You could add all this, but a more sensible approach would be using abstractions the operating system provides already.
For example, Unix named pipes seem to be a pretty close match to what you want, and note how simple the code is:
pread
#! /usr/bin/perl
use warnings;
use strict;
my $pipe = "/tmp/mypipe";
system "mknod $pipe p 2>/dev/null";
open my $fh, "<", $pipe or die "$0: open $pipe: $!";
while (<$fh>) {
print "got: $_";
sleep 0;
}
pwrite
#! /usr/bin/perl
use warnings;
use strict;
my $pipe = "/tmp/mypipe";
system "mknod $pipe p 2>/dev/null";
open my $fh, ">", $pipe or die "$0: open $pipe: $!";
my $n = 10;
my #chars = ('a'..'z','A'..'Z','0'..'9','_');
while (1) {
print $fh join("" => map $chars[rand #chars], 1..$n), "\n"
or warn "$0: print: $!";
}
Both ends attempt to create the pipe using mknod because they have no other method of synchronization.

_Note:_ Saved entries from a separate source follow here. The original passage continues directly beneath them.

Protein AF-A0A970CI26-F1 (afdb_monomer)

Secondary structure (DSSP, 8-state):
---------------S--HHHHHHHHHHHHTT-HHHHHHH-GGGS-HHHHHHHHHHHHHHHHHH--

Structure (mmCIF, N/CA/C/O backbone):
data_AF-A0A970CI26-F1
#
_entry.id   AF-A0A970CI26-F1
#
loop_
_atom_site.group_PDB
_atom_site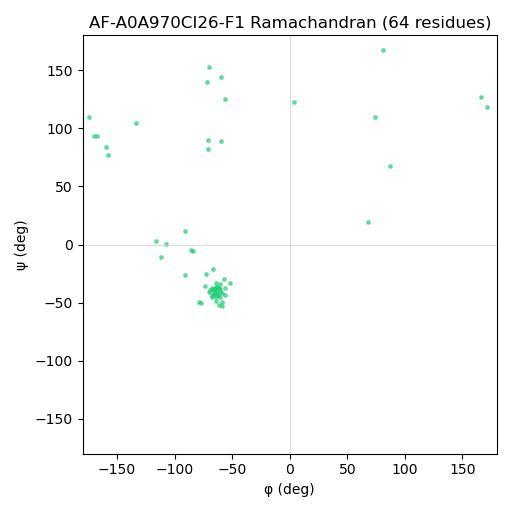.id
_atom_site.type_symbol
_atom_site.label_atom_id
_atom_site.label_alt_id
_atom_site.label_comp_id
_atom_site.label_asym_id
_atom_site.label_entity_id
_atom_site.label_seq_id
_atom_site.pdbx_PDB_ins_code
_atom_site.Cartn_x
_atom_site.Cartn_y
_atom_site.Cartn_z
_atom_site.occupancy
_atom_site.B_iso_or_equiv
_atom_site.auth_seq_id
_atom_site.auth_comp_id
_atom_site.auth_asym_id
_atom_site.auth_atom_id
_atom_site.pdbx_PDB_model_num
ATOM 1 N N . MET A 1 1 ? 10.742 -7.522 -33.502 1.00 42.97 1 MET A N 1
ATOM 2 C CA . MET A 1 1 ? 11.680 -7.416 -32.370 1.00 42.97 1 MET A CA 1
ATOM 3 C C . MET A 1 1 ? 11.092 -8.250 -31.242 1.00 42.97 1 MET A C 1
ATOM 5 O O . MET A 1 1 ? 9.971 -7.973 -30.843 1.00 42.97 1 MET A O 1
ATOM 9 N N . GLU A 1 2 ? 11.779 -9.355 -30.944 1.00 45.44 2 GLU A N 1
ATOM 10 C CA . GLU A 1 2 ? 11.600 -10.390 -29.907 1.00 45.44 2 GLU A CA 1
ATOM 11 C C . GLU A 1 2 ? 10.373 -10.318 -28.969 1.00 45.44 2 GLU A C 1
ATOM 13 O O . GLU A 1 2 ? 10.201 -9.375 -28.198 1.00 45.44 2 GLU A O 1
ATOM 18 N N . ARG A 1 3 ? 9.571 -11.395 -28.970 1.00 55.47 3 ARG A N 1
ATOM 19 C CA . ARG A 1 3 ? 8.699 -11.775 -27.848 1.00 55.47 3 ARG A CA 1
ATOM 20 C C . ARG A 1 3 ? 9.555 -12.274 -26.679 1.00 55.47 3 ARG A C 1
ATOM 22 O O . ARG A 1 3 ? 10.569 -12.924 -26.898 1.00 55.47 3 ARG A O 1
ATOM 29 N N . SER A 1 4 ? 9.011 -12.105 -25.476 1.00 51.78 4 SER A N 1
ATOM 30 C CA . SER A 1 4 ? 9.290 -12.915 -24.284 1.00 51.78 4 SER A CA 1
ATOM 31 C C . SER A 1 4 ? 10.631 -12.695 -23.586 1.00 51.78 4 SER A C 1
ATOM 33 O O . SER A 1 4 ? 11.653 -13.233 -23.996 1.00 51.78 4 SER A O 1
ATOM 35 N N . ARG A 1 5 ? 10.568 -12.090 -22.393 1.00 46.00 5 ARG A N 1
ATOM 36 C CA . ARG A 1 5 ? 11.048 -12.775 -21.183 1.00 46.00 5 ARG A CA 1
ATOM 37 C C . ARG A 1 5 ? 10.413 -12.180 -19.931 1.00 46.00 5 ARG A C 1
ATOM 39 O O . ARG A 1 5 ? 11.010 -11.407 -19.190 1.00 46.00 5 ARG A O 1
ATOM 46 N N . GLU A 1 6 ? 9.161 -12.561 -19.730 1.00 53.28 6 GLU A N 1
ATOM 47 C CA . GLU A 1 6 ? 8.474 -12.465 -18.451 1.00 53.28 6 GLU A CA 1
ATOM 48 C C . GLU A 1 6 ? 9.093 -13.530 -17.534 1.00 53.28 6 GLU A C 1
ATOM 50 O O . GLU A 1 6 ? 8.642 -14.665 -17.451 1.00 53.28 6 GLU A O 1
ATOM 55 N N . GLU A 1 7 ? 10.233 -13.206 -16.930 1.00 61.12 7 GLU A N 1
ATOM 56 C CA . GLU A 1 7 ? 10.834 -14.028 -15.888 1.00 61.12 7 GLU A CA 1
ATOM 57 C C . GLU A 1 7 ? 11.257 -13.126 -14.739 1.00 61.12 7 GLU A C 1
ATOM 59 O O . GLU A 1 7 ? 12.297 -12.470 -14.806 1.00 61.12 7 GLU A O 1
ATOM 64 N N . LYS A 1 8 ? 10.472 -13.154 -13.657 1.00 45.31 8 LYS A N 1
ATOM 65 C CA . LYS A 1 8 ? 11.015 -13.178 -12.295 1.00 45.31 8 LYS A CA 1
ATOM 66 C C . LYS A 1 8 ? 9.987 -13.696 -11.297 1.00 45.31 8 LYS A C 1
ATOM 68 O O . LYS A 1 8 ? 9.317 -12.982 -10.564 1.00 45.31 8 LYS A O 1
ATOM 73 N N . THR A 1 9 ? 9.9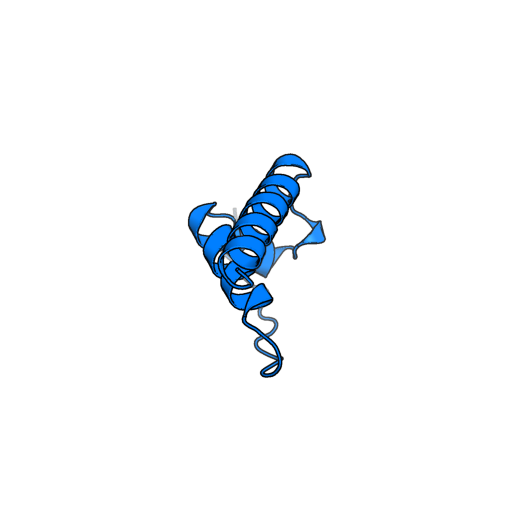45 -15.019 -11.235 1.00 56.56 9 THR A N 1
ATOM 74 C CA . THR A 1 9 ? 9.567 -15.774 -10.044 1.00 56.56 9 THR A CA 1
ATOM 75 C C . THR A 1 9 ? 10.459 -15.375 -8.860 1.00 56.56 9 THR A C 1
ATOM 77 O O . THR A 1 9 ? 11.683 -15.471 -8.980 1.00 56.56 9 THR A O 1
ATOM 80 N N . LYS A 1 10 ? 9.859 -14.963 -7.734 1.00 44.09 10 LYS A N 1
ATOM 81 C CA . LYS A 1 10 ? 10.333 -15.040 -6.326 1.00 44.09 10 LYS A CA 1
ATOM 82 C C . LYS A 1 10 ? 9.418 -14.103 -5.520 1.00 44.09 10 LYS A C 1
ATOM 84 O O . LYS A 1 10 ? 9.253 -12.958 -5.889 1.00 44.09 10 LYS A O 1
ATOM 89 N N . SER A 1 11 ? 8.758 -14.463 -4.433 1.00 42.94 11 SER A N 1
ATOM 90 C CA . SER A 1 11 ? 8.985 -15.547 -3.490 1.00 42.94 11 SER A CA 1
ATOM 91 C C . SER A 1 11 ? 7.796 -15.536 -2.530 1.00 42.94 11 SER A C 1
ATOM 93 O O . SER A 1 11 ? 7.653 -14.630 -1.711 1.00 42.94 11 SER A O 1
ATOM 95 N N . VAL A 1 12 ? 6.936 -16.545 -2.642 1.00 54.31 12 VAL A N 1
ATOM 96 C CA . VAL A 1 12 ? 5.938 -16.881 -1.626 1.00 54.31 12 VAL A CA 1
ATOM 97 C C . VAL A 1 12 ? 6.701 -17.470 -0.441 1.00 54.31 12 VAL A C 1
ATOM 99 O O . VAL A 1 12 ? 6.979 -18.6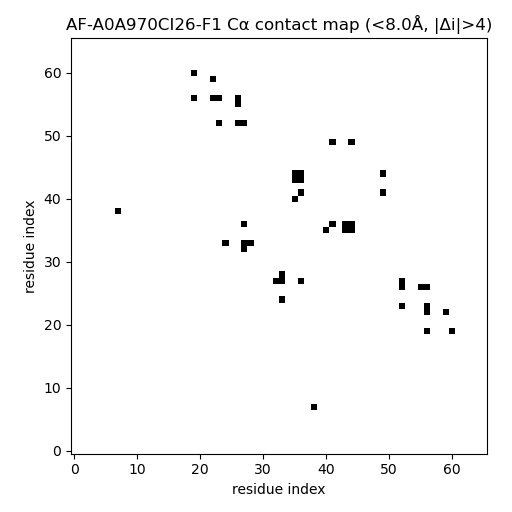61 -0.427 1.00 54.31 12 VAL A O 1
ATOM 102 N N . SER A 1 13 ? 7.130 -16.644 0.516 1.00 49.66 13 SER A N 1
ATOM 103 C CA . SER A 1 13 ? 7.584 -17.136 1.824 1.00 49.66 13 SER A CA 1
ATOM 104 C C . SER A 1 13 ? 7.727 -16.004 2.841 1.00 49.66 13 SER A C 1
ATOM 106 O O . SER A 1 13 ? 8.783 -15.388 2.958 1.00 49.66 13 SER A O 1
ATOM 108 N N . LYS A 1 14 ? 6.669 -15.759 3.616 1.00 45.69 14 LYS A N 1
ATOM 109 C CA . LYS A 1 14 ? 6.741 -15.918 5.076 1.00 45.69 14 LYS A CA 1
ATOM 110 C C . LYS A 1 14 ? 5.351 -15.816 5.684 1.00 45.69 14 LYS A C 1
ATOM 112 O O . LYS A 1 14 ? 4.830 -14.762 6.016 1.00 45.69 14 LYS A O 1
ATOM 117 N N . LYS A 1 15 ? 4.768 -16.997 5.828 1.00 50.81 15 LYS A N 1
ATOM 118 C CA . LYS A 1 15 ? 3.691 -17.312 6.753 1.00 50.81 15 LYS A CA 1
ATOM 119 C C . LYS A 1 15 ? 4.218 -17.019 8.162 1.00 50.81 15 LYS A C 1
ATOM 121 O O . LYS A 1 15 ? 4.870 -17.893 8.713 1.00 50.81 15 LYS A O 1
ATOM 126 N N . GLN A 1 16 ? 4.057 -15.791 8.664 1.00 47.97 16 GLN A N 1
ATOM 127 C CA . GLN A 1 16 ? 3.923 -15.433 10.089 1.00 47.97 16 GLN A CA 1
ATOM 128 C C . GLN A 1 16 ? 3.971 -13.902 10.268 1.00 47.97 16 GLN A C 1
ATOM 130 O O . GLN A 1 16 ? 4.998 -13.287 10.000 1.00 47.97 16 GLN A O 1
ATOM 135 N N . ASN A 1 17 ? 2.866 -13.343 10.789 1.00 53.81 17 ASN A N 1
ATOM 136 C CA . ASN A 1 17 ? 2.601 -11.933 11.157 1.00 53.81 17 ASN A CA 1
ATOM 137 C C . ASN A 1 17 ? 2.060 -10.998 10.057 1.00 53.81 17 ASN A C 1
ATOM 139 O O . ASN A 1 17 ? 2.728 -10.038 9.691 1.00 53.81 17 ASN A O 1
ATOM 143 N N . ASN A 1 18 ? 0.829 -11.206 9.568 1.00 60.72 18 ASN A N 1
ATOM 144 C CA . ASN A 1 18 ? 0.410 -10.535 8.331 1.00 60.72 18 ASN A CA 1
ATOM 145 C C . ASN A 1 18 ? -0.743 -9.530 8.387 1.00 60.72 18 ASN A C 1
ATOM 147 O O . ASN A 1 18 ? -1.034 -9.016 7.331 1.00 60.72 18 ASN A O 1
ATOM 151 N N . LEU A 1 19 ? -1.383 -9.151 9.501 1.00 75.50 19 LEU A N 1
ATOM 152 C CA . LEU A 1 19 ? -2.516 -8.196 9.402 1.00 75.50 19 LEU A CA 1
ATOM 153 C C . LEU A 1 19 ? -2.117 -6.877 8.707 1.00 75.50 19 LEU A C 1
ATOM 155 O O . LEU A 1 19 ? -2.795 -6.381 7.817 1.00 75.50 19 LEU A O 1
ATOM 159 N N . ILE A 1 20 ? -0.947 -6.349 9.065 1.00 81.00 20 ILE A N 1
ATOM 160 C CA . ILE A 1 20 ? -0.352 -5.178 8.415 1.00 81.00 20 ILE A CA 1
ATOM 161 C C . ILE A 1 20 ? 0.051 -5.484 6.967 1.00 81.00 20 ILE A C 1
ATOM 163 O O . ILE A 1 20 ? -0.096 -4.629 6.100 1.00 81.00 20 ILE A O 1
ATOM 167 N N . ASP A 1 21 ? 0.581 -6.671 6.701 1.00 81.38 21 ASP A N 1
ATOM 168 C CA . ASP A 1 21 ? 1.060 -7.054 5.372 1.00 81.38 21 ASP A CA 1
ATOM 169 C C . ASP A 1 21 ? -0.096 -7.322 4.390 1.00 81.38 21 ASP A C 1
ATOM 171 O O . ASP A 1 21 ? -0.031 -6.925 3.231 1.00 81.38 21 ASP A O 1
ATOM 175 N N . ASP A 1 22 ? -1.192 -7.894 4.882 1.00 84.12 22 ASP A N 1
ATOM 176 C CA . A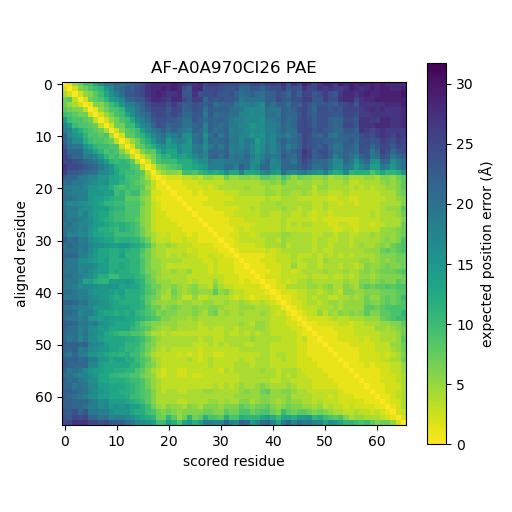SP A 1 22 ? -2.452 -8.114 4.178 1.00 84.12 22 ASP A CA 1
ATOM 177 C C . ASP A 1 22 ? -3.069 -6.766 3.809 1.00 84.12 22 ASP A C 1
ATOM 179 O O . ASP A 1 22 ? -3.315 -6.489 2.640 1.00 84.12 22 ASP A O 1
ATOM 183 N N . LEU A 1 23 ? -3.147 -5.842 4.773 1.00 88.25 23 LEU A N 1
ATOM 184 C CA . LEU A 1 23 ? -3.593 -4.473 4.520 1.00 88.25 23 LEU A CA 1
ATOM 185 C C . LEU A 1 23 ? -2.700 -3.742 3.508 1.00 88.25 23 LEU A C 1
ATOM 187 O O . LEU A 1 23 ? -3.206 -3.016 2.654 1.00 88.25 23 LEU A O 1
ATOM 191 N N . LYS A 1 24 ? -1.374 -3.912 3.579 1.00 85.44 24 LYS A N 1
ATOM 192 C CA . LYS A 1 24 ? -0.446 -3.350 2.586 1.00 85.44 24 LYS A CA 1
ATOM 193 C C . LYS A 1 24 ? -0.731 -3.906 1.192 1.00 85.44 24 LYS A C 1
ATOM 195 O O . LYS A 1 24 ? -0.750 -3.125 0.242 1.00 85.44 24 LYS A O 1
ATOM 200 N N . LEU A 1 25 ? -0.945 -5.215 1.069 1.00 86.88 25 LEU A N 1
ATOM 201 C CA . LEU A 1 25 ? -1.265 -5.885 -0.191 1.00 86.88 25 LEU A CA 1
ATOM 202 C C . LEU A 1 25 ? -2.629 -5.458 -0.733 1.00 86.88 25 LEU A C 1
ATOM 204 O O . LEU A 1 25 ? -2.723 -5.159 -1.920 1.00 86.88 25 LEU A O 1
ATOM 208 N N . GLU A 1 26 ? -3.650 -5.343 0.115 1.00 88.81 26 GLU A N 1
ATOM 209 C CA . GLU A 1 26 ? -4.962 -4.826 -0.272 1.00 88.81 26 GLU A CA 1
ATOM 210 C C . GLU A 1 26 ? -4.855 -3.402 -0.816 1.00 88.81 26 GLU A C 1
ATOM 212 O O . GLU A 1 26 ? -5.328 -3.123 -1.913 1.00 88.81 26 GLU A O 1
ATOM 217 N N . ILE A 1 27 ? -4.176 -2.501 -0.098 1.00 89.19 27 ILE A N 1
ATOM 218 C CA . ILE A 1 27 ? -4.011 -1.111 -0.542 1.00 89.19 27 ILE A CA 1
ATOM 219 C C . ILE A 1 27 ? -3.176 -1.047 -1.829 1.00 89.19 27 ILE A C 1
ATOM 221 O O . ILE A 1 27 ? -3.463 -0.248 -2.718 1.00 89.19 27 ILE A O 1
ATOM 225 N N . ALA A 1 28 ? -2.146 -1.885 -1.955 1.00 87.19 28 ALA A N 1
ATOM 226 C CA . ALA A 1 28 ? -1.371 -2.006 -3.184 1.00 87.19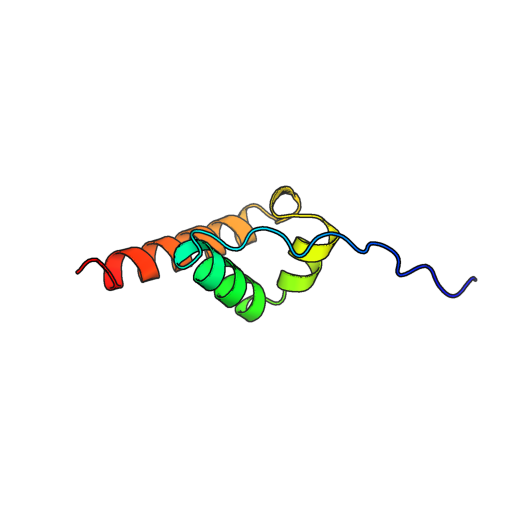 28 ALA A CA 1
ATOM 227 C C . ALA A 1 28 ? -2.213 -2.520 -4.362 1.00 87.19 28 ALA A C 1
ATOM 229 O O . ALA A 1 28 ? -2.023 -2.065 -5.492 1.00 87.19 28 ALA A O 1
ATOM 230 N N . SER A 1 29 ? -3.141 -3.440 -4.102 1.00 88.31 29 SER A N 1
ATOM 231 C CA . SER A 1 29 ? -4.095 -3.945 -5.085 1.00 88.31 29 SER A CA 1
ATOM 232 C C . SER A 1 29 ? -5.091 -2.859 -5.492 1.00 88.31 29 SER A C 1
ATOM 234 O O . SER A 1 29 ? -5.282 -2.643 -6.684 1.00 88.31 29 SER A O 1
ATOM 236 N N . GLU A 1 30 ? -5.644 -2.098 -4.539 1.00 88.38 30 GLU A N 1
ATOM 237 C CA . GLU A 1 30 ? -6.535 -0.959 -4.823 1.00 88.38 30 GLU A CA 1
ATOM 238 C C . GLU A 1 30 ? -5.848 0.133 -5.652 1.00 88.38 30 GLU A C 1
ATOM 240 O O . GLU A 1 30 ? -6.476 0.799 -6.470 1.00 88.38 30 GLU A O 1
ATOM 245 N N . LEU A 1 31 ? -4.546 0.332 -5.446 1.00 85.94 31 LEU A N 1
ATOM 246 C CA . LEU A 1 31 ? -3.753 1.302 -6.197 1.00 85.94 31 LEU A CA 1
ATOM 247 C C . LEU A 1 31 ? -3.239 0.764 -7.544 1.00 85.94 31 LEU A C 1
ATOM 249 O O . LEU A 1 31 ? -2.627 1.533 -8.282 1.00 85.94 31 LEU A O 1
ATOM 253 N N . GLY A 1 32 ? -3.445 -0.519 -7.862 1.00 87.31 32 GLY A N 1
ATOM 254 C CA . GLY A 1 32 ? -2.978 -1.136 -9.112 1.00 87.31 32 GLY A CA 1
ATOM 255 C C . GLY A 1 32 ? -1.453 -1.269 -9.222 1.00 87.31 32 GLY A C 1
ATOM 256 O O . GLY A 1 32 ? -0.910 -1.405 -10.309 1.00 87.31 32 GLY A O 1
ATOM 257 N N . ILE A 1 33 ? -0.741 -1.207 -8.098 1.00 87.31 33 ILE A N 1
ATOM 258 C CA . ILE A 1 33 ? 0.734 -1.243 -8.024 1.00 87.31 33 ILE A CA 1
ATOM 259 C C . ILE A 1 33 ? 1.254 -2.567 -7.465 1.00 87.31 33 ILE A C 1
ATOM 261 O O . ILE A 1 33 ? 2.460 -2.737 -7.298 1.00 87.31 33 ILE A O 1
ATOM 265 N N . VAL A 1 34 ? 0.354 -3.494 -7.130 1.00 87.25 34 VAL A N 1
ATOM 266 C CA . VAL A 1 34 ? 0.703 -4.803 -6.571 1.00 87.25 34 VAL A CA 1
ATOM 267 C C . VAL A 1 34 ? 1.654 -5.569 -7.489 1.00 87.25 34 VAL A C 1
ATOM 269 O O . VAL A 1 34 ? 2.597 -6.189 -7.006 1.00 87.25 34 VAL A O 1
ATOM 272 N N . GLU A 1 35 ? 1.469 -5.464 -8.804 1.00 84.06 35 GLU A N 1
ATOM 273 C CA . GLU A 1 35 ? 2.350 -6.077 -9.799 1.00 84.06 35 GLU A CA 1
ATOM 274 C C . GLU A 1 35 ? 3.732 -5.426 -9.789 1.00 84.06 35 GLU A C 1
ATOM 276 O O . GLU A 1 35 ? 4.739 -6.122 -9.731 1.00 84.06 35 GLU A O 1
ATOM 281 N N . GLN A 1 36 ? 3.797 -4.093 -9.708 1.00 84.81 36 GLN A N 1
ATOM 282 C CA . GLN A 1 36 ? 5.063 -3.366 -9.606 1.00 84.81 36 GLN A CA 1
ATOM 283 C C . GLN A 1 36 ? 5.818 -3.690 -8.309 1.00 84.81 36 GLN A C 1
ATOM 285 O O . GLN A 1 36 ? 7.042 -3.767 -8.312 1.00 84.81 36 GLN A O 1
ATOM 290 N N . ILE A 1 37 ? 5.116 -3.878 -7.191 1.00 84.12 37 ILE A N 1
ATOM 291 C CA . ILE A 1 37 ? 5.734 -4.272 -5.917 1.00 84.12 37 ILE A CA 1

At least one will fail, but we don't care as long as the pipe exists.
As you can see, all the waiting machinery is handled by the system, so you do what you care about: reading and writing messages.
This works.
The writer:
use IO::File ();
sub generate_random_string {...}; # same as above
my $file_name = 'file.txt';
my $handle = IO::File->new($file_name, 'a');
die "Could not append to $file_name: $!" unless $handle;
$handle->autoflush(1);
while (1) {
$handle->say(generate_random_string(20));
}
The reader:
use IO::File qw();
my $file_name = 'file.txt';
my $handle = IO::File->new($file_name, 'r');
die "Could not read $file_name: $!" unless $handle;
STDOUT->autoflush(1);
while (defined (my $line = $handle->getline)) {
STDOUT->print($line);
}
are you on windows or *nix? you might be able to string something like this together on *nix by using tail to get the output as it is written to the file. On windows you can call CreateFile() with FILE_SHARE_READ and/or FILE_SHARE_WRITE in order to allow others to access the file while you have it opened for read/write. you may have to periodically check to see if the file size has changed in order to know when to read (i'm not 100% certain here.)
another option is a memory mapped file.